§ **Data section**:
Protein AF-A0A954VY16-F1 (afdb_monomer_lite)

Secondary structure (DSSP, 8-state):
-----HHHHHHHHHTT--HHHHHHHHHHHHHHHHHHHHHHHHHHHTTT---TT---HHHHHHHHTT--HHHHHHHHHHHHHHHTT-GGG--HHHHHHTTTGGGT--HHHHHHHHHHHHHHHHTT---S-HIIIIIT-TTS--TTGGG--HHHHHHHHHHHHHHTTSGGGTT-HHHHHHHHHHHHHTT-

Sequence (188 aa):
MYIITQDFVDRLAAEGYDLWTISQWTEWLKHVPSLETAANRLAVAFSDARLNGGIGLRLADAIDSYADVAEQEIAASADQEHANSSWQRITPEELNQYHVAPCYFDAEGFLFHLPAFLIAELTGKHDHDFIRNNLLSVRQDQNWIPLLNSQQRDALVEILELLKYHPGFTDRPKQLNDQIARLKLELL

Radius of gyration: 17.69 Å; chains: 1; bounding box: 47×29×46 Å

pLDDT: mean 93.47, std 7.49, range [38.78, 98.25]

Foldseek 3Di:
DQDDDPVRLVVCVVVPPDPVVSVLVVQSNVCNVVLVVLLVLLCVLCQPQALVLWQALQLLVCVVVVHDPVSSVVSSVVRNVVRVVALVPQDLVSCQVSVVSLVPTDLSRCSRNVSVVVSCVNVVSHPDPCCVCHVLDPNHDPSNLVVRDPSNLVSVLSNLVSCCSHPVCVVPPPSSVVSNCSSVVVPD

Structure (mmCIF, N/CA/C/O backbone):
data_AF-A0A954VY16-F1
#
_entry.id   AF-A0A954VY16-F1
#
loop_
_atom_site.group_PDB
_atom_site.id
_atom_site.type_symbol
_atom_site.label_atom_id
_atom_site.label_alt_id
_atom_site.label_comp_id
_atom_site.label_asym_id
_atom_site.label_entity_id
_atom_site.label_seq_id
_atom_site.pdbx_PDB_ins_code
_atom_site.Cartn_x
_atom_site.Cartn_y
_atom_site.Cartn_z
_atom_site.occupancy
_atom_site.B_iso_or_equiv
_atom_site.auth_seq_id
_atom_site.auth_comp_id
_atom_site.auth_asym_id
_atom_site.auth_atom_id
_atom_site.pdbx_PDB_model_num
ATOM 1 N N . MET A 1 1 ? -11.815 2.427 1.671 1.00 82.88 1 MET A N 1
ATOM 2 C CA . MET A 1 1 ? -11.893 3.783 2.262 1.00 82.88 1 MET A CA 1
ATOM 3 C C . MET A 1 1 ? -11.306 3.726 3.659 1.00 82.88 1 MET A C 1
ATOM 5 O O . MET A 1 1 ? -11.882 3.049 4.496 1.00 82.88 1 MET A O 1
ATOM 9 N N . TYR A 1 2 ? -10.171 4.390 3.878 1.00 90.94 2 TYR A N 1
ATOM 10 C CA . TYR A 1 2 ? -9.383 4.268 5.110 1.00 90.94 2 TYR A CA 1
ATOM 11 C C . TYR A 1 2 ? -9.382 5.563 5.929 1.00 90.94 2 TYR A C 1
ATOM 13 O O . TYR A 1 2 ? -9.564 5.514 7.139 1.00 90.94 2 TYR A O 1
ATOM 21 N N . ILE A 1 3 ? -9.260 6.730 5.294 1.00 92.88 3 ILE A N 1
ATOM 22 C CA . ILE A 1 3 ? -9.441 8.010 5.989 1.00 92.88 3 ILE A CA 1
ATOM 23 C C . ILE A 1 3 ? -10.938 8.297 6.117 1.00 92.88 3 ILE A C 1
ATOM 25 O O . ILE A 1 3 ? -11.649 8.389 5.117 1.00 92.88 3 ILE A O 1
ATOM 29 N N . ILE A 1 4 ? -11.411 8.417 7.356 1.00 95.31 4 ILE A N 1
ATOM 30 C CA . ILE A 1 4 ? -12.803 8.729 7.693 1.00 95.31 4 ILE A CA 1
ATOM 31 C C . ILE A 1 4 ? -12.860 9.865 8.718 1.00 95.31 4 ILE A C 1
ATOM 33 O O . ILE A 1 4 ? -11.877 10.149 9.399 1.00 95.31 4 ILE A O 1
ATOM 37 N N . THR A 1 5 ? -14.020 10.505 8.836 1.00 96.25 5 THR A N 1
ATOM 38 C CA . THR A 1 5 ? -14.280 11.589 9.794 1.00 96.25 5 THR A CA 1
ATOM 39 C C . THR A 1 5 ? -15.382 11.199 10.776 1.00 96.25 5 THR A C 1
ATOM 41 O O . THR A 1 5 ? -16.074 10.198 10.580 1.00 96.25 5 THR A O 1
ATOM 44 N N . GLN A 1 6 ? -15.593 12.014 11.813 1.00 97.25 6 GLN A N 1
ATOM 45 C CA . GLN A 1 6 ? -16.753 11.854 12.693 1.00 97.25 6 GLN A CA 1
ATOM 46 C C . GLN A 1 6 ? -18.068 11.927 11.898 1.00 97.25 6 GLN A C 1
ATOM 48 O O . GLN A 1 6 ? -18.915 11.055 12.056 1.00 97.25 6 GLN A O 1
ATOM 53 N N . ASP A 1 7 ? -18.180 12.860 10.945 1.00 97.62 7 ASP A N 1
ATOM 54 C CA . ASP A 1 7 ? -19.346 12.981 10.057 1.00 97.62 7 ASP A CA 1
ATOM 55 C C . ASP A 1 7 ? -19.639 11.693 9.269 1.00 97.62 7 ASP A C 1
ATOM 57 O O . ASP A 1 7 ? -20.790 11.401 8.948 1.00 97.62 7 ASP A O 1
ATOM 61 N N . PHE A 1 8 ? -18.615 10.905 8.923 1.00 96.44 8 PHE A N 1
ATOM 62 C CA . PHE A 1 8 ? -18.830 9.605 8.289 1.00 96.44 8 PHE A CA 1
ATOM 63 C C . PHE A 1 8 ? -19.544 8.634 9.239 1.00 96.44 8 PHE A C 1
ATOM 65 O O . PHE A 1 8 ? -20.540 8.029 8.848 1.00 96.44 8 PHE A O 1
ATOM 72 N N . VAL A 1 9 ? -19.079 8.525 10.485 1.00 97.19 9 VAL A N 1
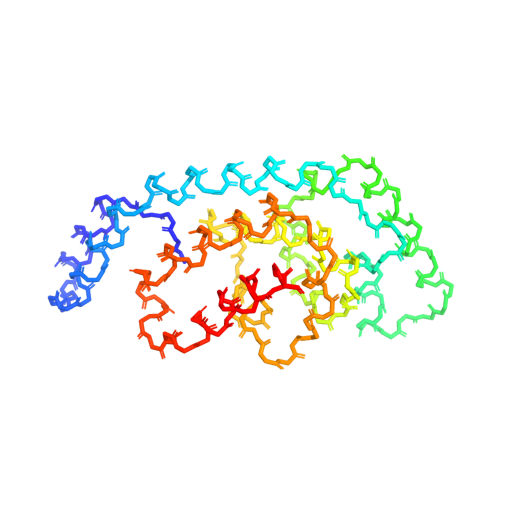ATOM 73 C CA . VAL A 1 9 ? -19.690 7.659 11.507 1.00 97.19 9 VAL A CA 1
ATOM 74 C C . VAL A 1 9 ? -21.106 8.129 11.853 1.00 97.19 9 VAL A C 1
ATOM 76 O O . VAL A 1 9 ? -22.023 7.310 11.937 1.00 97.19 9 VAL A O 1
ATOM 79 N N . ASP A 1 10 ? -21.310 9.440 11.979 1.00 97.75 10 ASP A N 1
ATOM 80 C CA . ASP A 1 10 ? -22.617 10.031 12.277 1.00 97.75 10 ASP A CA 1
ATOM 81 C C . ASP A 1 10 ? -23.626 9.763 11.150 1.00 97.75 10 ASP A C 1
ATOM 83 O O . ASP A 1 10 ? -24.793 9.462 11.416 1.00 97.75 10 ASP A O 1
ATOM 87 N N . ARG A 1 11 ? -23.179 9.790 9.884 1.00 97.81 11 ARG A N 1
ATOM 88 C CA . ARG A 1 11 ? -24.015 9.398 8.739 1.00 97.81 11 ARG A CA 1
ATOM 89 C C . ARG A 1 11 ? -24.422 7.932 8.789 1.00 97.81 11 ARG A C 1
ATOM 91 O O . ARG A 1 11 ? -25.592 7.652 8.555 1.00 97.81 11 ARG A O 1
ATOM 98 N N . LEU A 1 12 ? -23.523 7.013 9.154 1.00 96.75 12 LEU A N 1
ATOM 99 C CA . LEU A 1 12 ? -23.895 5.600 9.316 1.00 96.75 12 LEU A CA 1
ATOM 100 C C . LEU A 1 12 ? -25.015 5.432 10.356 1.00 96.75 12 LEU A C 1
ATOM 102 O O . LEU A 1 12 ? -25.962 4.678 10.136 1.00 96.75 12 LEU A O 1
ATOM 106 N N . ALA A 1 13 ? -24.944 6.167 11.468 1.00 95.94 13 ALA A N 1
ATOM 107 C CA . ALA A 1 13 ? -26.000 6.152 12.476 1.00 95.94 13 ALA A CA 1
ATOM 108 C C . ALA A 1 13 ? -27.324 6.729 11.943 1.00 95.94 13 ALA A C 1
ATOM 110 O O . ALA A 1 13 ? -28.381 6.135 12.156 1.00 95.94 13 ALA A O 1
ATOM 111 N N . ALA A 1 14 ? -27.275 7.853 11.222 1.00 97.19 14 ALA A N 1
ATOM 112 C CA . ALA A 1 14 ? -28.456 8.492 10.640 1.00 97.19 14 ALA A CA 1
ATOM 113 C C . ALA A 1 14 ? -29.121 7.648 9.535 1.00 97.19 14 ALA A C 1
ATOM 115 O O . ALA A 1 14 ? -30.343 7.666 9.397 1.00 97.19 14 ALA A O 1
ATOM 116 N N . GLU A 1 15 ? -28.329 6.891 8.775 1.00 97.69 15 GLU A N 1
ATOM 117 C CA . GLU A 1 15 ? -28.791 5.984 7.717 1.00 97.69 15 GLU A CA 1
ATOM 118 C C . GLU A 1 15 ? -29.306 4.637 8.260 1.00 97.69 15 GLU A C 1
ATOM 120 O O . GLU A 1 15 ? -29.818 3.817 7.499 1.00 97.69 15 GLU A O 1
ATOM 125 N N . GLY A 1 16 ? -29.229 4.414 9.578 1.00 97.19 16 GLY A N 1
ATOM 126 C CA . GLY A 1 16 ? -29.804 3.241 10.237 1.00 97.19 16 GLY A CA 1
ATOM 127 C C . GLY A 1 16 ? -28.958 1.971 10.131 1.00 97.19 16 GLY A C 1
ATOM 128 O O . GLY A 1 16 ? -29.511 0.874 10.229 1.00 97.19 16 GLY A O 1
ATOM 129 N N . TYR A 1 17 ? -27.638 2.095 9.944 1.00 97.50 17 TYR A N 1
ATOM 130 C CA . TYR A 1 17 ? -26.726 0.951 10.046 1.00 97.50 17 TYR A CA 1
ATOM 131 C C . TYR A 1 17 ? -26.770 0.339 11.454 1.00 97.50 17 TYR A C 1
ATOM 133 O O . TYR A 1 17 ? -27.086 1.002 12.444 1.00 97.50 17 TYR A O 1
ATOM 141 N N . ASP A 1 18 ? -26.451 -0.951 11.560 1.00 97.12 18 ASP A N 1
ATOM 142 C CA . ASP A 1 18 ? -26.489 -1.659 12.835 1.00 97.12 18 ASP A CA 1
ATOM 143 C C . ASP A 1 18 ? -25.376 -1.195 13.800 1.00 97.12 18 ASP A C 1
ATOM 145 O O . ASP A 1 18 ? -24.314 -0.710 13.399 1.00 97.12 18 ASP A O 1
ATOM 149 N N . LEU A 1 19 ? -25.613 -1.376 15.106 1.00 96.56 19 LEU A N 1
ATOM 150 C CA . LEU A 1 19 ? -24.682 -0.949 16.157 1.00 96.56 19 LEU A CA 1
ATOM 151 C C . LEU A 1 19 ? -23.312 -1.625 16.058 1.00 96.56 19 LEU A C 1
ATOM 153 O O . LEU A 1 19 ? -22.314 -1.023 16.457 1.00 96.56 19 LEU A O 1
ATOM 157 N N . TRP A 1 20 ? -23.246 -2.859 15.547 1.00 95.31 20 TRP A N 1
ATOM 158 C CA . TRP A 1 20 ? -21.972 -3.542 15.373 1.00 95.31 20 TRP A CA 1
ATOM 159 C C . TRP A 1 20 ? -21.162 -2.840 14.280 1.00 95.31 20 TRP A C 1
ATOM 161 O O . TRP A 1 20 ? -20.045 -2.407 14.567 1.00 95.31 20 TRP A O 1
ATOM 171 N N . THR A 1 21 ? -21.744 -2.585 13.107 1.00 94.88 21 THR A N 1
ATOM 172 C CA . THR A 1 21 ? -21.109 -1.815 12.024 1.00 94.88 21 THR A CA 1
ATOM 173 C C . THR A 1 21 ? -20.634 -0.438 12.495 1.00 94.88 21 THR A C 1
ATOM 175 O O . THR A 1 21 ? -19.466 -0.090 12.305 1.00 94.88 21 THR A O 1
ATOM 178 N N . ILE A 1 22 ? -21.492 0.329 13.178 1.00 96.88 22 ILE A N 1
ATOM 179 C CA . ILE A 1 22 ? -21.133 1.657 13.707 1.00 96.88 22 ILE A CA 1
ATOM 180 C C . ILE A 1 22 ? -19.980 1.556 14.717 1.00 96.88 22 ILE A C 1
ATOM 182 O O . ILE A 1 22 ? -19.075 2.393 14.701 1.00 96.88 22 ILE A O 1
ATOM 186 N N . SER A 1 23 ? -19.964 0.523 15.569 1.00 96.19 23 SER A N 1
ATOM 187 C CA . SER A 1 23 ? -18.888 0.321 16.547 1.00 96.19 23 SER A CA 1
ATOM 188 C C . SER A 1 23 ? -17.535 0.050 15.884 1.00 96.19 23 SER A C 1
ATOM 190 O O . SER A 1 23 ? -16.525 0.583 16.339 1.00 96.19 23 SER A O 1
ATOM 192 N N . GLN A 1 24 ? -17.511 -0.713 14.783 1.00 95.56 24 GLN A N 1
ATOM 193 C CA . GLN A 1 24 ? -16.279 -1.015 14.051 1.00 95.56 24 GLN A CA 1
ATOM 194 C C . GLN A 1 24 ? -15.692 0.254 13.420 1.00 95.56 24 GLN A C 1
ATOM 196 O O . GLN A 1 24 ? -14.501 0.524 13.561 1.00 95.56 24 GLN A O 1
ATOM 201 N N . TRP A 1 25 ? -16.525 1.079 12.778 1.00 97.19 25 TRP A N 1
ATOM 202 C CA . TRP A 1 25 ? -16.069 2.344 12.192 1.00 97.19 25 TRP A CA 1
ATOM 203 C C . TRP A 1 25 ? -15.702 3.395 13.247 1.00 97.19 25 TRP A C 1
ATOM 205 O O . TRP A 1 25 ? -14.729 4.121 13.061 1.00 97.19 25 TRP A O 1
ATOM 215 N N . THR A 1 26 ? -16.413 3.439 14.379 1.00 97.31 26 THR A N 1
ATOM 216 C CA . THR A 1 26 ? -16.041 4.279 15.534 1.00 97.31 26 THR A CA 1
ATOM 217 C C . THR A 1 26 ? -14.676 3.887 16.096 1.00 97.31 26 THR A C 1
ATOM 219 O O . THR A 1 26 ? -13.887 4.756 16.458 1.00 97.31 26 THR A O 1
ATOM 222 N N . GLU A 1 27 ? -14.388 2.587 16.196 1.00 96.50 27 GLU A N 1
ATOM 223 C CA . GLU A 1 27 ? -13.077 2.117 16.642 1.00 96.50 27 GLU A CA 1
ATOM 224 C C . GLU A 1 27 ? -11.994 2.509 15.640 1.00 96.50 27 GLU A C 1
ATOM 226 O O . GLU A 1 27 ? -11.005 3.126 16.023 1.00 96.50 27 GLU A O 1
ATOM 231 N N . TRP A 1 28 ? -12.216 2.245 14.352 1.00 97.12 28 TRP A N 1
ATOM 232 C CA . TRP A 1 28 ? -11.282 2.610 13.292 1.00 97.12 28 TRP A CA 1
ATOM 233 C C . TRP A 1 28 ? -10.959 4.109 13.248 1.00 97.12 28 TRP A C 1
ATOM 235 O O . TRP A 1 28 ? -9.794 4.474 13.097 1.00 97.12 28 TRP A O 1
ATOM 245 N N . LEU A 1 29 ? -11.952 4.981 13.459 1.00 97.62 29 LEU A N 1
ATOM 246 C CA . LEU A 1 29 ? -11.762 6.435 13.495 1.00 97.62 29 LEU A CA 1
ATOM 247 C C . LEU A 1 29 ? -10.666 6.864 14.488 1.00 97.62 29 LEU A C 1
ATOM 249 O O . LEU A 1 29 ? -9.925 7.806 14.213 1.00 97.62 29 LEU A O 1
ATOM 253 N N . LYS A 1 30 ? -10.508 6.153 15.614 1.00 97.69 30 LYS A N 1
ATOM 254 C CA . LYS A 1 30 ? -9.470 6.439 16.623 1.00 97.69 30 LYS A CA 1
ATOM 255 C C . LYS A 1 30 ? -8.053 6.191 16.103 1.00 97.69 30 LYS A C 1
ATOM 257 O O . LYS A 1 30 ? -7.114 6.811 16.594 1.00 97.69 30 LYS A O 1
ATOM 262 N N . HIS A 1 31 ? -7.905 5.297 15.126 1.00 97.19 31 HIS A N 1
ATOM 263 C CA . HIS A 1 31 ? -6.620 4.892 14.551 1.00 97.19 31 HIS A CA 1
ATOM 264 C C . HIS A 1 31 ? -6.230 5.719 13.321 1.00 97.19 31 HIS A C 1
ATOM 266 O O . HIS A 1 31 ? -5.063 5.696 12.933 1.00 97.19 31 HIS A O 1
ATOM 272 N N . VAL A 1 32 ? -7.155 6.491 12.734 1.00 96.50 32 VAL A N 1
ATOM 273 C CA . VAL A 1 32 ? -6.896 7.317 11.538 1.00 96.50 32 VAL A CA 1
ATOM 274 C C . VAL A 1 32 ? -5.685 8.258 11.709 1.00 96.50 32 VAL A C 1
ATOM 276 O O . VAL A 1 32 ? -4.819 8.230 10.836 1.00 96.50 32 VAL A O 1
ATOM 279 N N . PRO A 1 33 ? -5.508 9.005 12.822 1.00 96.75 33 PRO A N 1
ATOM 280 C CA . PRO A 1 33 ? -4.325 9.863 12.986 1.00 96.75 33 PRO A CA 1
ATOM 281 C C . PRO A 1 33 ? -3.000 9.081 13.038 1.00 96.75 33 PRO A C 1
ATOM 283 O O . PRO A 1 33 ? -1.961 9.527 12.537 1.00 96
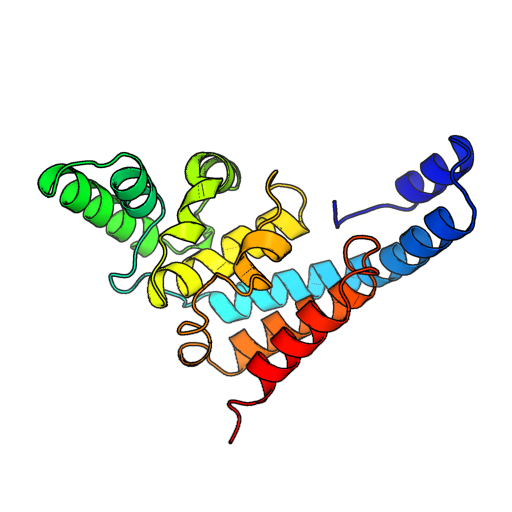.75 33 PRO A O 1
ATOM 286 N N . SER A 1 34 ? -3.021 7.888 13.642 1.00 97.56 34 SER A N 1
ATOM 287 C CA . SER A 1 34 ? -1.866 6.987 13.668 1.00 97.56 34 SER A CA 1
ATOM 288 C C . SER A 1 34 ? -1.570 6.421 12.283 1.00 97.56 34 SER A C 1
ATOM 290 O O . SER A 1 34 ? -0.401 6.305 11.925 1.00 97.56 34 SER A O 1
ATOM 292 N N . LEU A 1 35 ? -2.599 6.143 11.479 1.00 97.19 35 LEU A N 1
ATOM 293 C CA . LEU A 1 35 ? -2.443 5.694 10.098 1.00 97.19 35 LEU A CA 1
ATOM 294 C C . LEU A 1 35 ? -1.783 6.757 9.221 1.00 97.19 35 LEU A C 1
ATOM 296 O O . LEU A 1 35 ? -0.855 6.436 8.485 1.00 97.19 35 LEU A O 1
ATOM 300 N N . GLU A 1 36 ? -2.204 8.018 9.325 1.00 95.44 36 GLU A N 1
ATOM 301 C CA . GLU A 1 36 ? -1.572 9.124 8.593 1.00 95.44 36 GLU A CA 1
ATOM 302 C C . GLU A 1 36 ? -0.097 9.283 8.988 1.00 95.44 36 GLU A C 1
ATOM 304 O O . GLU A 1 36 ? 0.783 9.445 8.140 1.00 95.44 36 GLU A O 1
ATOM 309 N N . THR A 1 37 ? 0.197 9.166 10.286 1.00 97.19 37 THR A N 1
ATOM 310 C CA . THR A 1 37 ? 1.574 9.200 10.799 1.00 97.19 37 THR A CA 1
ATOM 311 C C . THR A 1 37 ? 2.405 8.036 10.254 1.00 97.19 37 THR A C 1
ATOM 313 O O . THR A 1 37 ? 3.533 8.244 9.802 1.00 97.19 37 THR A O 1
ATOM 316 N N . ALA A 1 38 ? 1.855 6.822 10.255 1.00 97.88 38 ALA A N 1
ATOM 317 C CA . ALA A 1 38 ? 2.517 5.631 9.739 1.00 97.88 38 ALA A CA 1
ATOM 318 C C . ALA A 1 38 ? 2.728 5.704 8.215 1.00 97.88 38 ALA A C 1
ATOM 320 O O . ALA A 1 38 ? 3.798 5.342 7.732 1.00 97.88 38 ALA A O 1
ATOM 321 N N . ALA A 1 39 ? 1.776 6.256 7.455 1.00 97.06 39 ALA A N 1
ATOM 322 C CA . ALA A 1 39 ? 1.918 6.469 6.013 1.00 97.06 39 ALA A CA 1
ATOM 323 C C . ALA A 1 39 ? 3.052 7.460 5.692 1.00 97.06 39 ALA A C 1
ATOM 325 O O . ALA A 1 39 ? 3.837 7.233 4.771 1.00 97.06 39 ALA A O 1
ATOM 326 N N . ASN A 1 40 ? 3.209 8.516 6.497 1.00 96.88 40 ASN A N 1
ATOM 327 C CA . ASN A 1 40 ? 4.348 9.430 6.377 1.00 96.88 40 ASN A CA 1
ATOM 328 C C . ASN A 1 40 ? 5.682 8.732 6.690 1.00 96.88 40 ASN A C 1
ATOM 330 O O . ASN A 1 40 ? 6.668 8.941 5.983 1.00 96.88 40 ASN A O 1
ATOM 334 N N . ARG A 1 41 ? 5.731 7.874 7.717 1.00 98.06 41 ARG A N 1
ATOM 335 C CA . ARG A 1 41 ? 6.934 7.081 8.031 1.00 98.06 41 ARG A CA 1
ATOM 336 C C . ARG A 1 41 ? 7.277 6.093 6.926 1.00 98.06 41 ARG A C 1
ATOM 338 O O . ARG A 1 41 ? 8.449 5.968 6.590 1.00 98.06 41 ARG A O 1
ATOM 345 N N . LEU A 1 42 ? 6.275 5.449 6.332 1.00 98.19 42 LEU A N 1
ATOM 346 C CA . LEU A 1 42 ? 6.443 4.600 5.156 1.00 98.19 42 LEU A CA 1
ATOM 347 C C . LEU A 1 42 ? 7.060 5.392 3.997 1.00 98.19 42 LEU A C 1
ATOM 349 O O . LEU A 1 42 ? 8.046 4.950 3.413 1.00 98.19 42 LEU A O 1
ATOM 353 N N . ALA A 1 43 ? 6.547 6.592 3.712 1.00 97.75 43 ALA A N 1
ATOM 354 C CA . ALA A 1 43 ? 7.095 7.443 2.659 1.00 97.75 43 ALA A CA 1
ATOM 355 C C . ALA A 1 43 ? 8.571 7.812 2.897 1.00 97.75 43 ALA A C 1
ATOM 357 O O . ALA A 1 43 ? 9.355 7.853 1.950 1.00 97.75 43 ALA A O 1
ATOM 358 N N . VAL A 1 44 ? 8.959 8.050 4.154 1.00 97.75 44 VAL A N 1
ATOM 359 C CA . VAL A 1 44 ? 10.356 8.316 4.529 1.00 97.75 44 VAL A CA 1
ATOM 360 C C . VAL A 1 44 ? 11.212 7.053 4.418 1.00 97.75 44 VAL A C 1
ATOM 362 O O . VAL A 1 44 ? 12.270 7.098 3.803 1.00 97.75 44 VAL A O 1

§ **What you should do**: Out of the material above, output word for word the line with "ATOM 22 C CA", the line with "ATOM 65 O O", and all lines between them, with nothing else.

§ **Exercise output**:
ATOM 22 C CA . ILE A 1 3 ? -9.441 8.010 5.989 1.00 92.88 3 ILE A CA 1
ATOM 23 C C . ILE A 1 3 ? -10.938 8.297 6.117 1.00 92.88 3 ILE A C 1
ATOM 25 O O . ILE A 1 3 ? -11.649 8.389 5.117 1.00 92.88 3 ILE A O 1
ATOM 29 N N . ILE A 1 4 ? -11.411 8.417 7.356 1.00 95.31 4 ILE A N 1
ATOM 30 C CA . ILE A 1 4 ? -12.803 8.729 7.693 1.00 95.31 4 ILE A CA 1
ATOM 31 C C . ILE A 1 4 ? -12.860 9.865 8.718 1.00 95.31 4 ILE A C 1
ATOM 33 O O . ILE A 1 4 ? -11.877 10.149 9.399 1.00 95.31 4 ILE A O 1
ATOM 37 N N . THR A 1 5 ? -14.020 10.505 8.836 1.00 96.25 5 THR A N 1
ATOM 38 C CA . THR A 1 5 ? -14.280 11.589 9.794 1.00 96.25 5 THR A CA 1
ATOM 39 C C . THR A 1 5 ? -15.382 11.199 10.776 1.00 96.25 5 THR A C 1
ATOM 41 O O . THR A 1 5 ? -16.074 10.198 10.580 1.00 96.25 5 THR A O 1
ATOM 44 N N . GLN A 1 6 ? -15.593 12.014 11.813 1.00 97.25 6 GLN A N 1
ATOM 45 C CA . GLN A 1 6 ? -16.753 11.854 12.693 1.00 97.25 6 GLN A CA 1
ATOM 46 C C . GLN A 1 6 ? -18.068 11.927 11.898 1.00 97.25 6 GLN A C 1
ATOM 48 O O . GLN A 1 6 ? -18.915 11.055 12.056 1.00 97.25 6 GLN A O 1
ATOM 53 N N . ASP A 1 7 ? -18.180 12.860 10.945 1.00 97.62 7 ASP A N 1
ATOM 54 C CA . ASP A 1 7 ? -19.346 12.981 10.057 1.00 97.62 7 ASP A CA 1
ATOM 55 C C . ASP A 1 7 ? -19.639 11.693 9.269 1.00 97.62 7 ASP A C 1
ATOM 57 O O . ASP A 1 7 ? -20.790 11.401 8.948 1.00 97.62 7 ASP A O 1
ATOM 61 N N . PHE A 1 8 ? -18.615 10.905 8.923 1.00 96.44 8 PHE A N 1
ATOM 62 C CA . PHE A 1 8 ? -18.830 9.605 8.289 1.00 96.44 8 PHE A CA 1
ATOM 63 C C . PHE A 1 8 ? -19.544 8.634 9.239 1.00 96.44 8 PHE A C 1
ATOM 65 O O . PHE A 1 8 ? -20.540 8.029 8.848 1.00 96.44 8 PHE A O 1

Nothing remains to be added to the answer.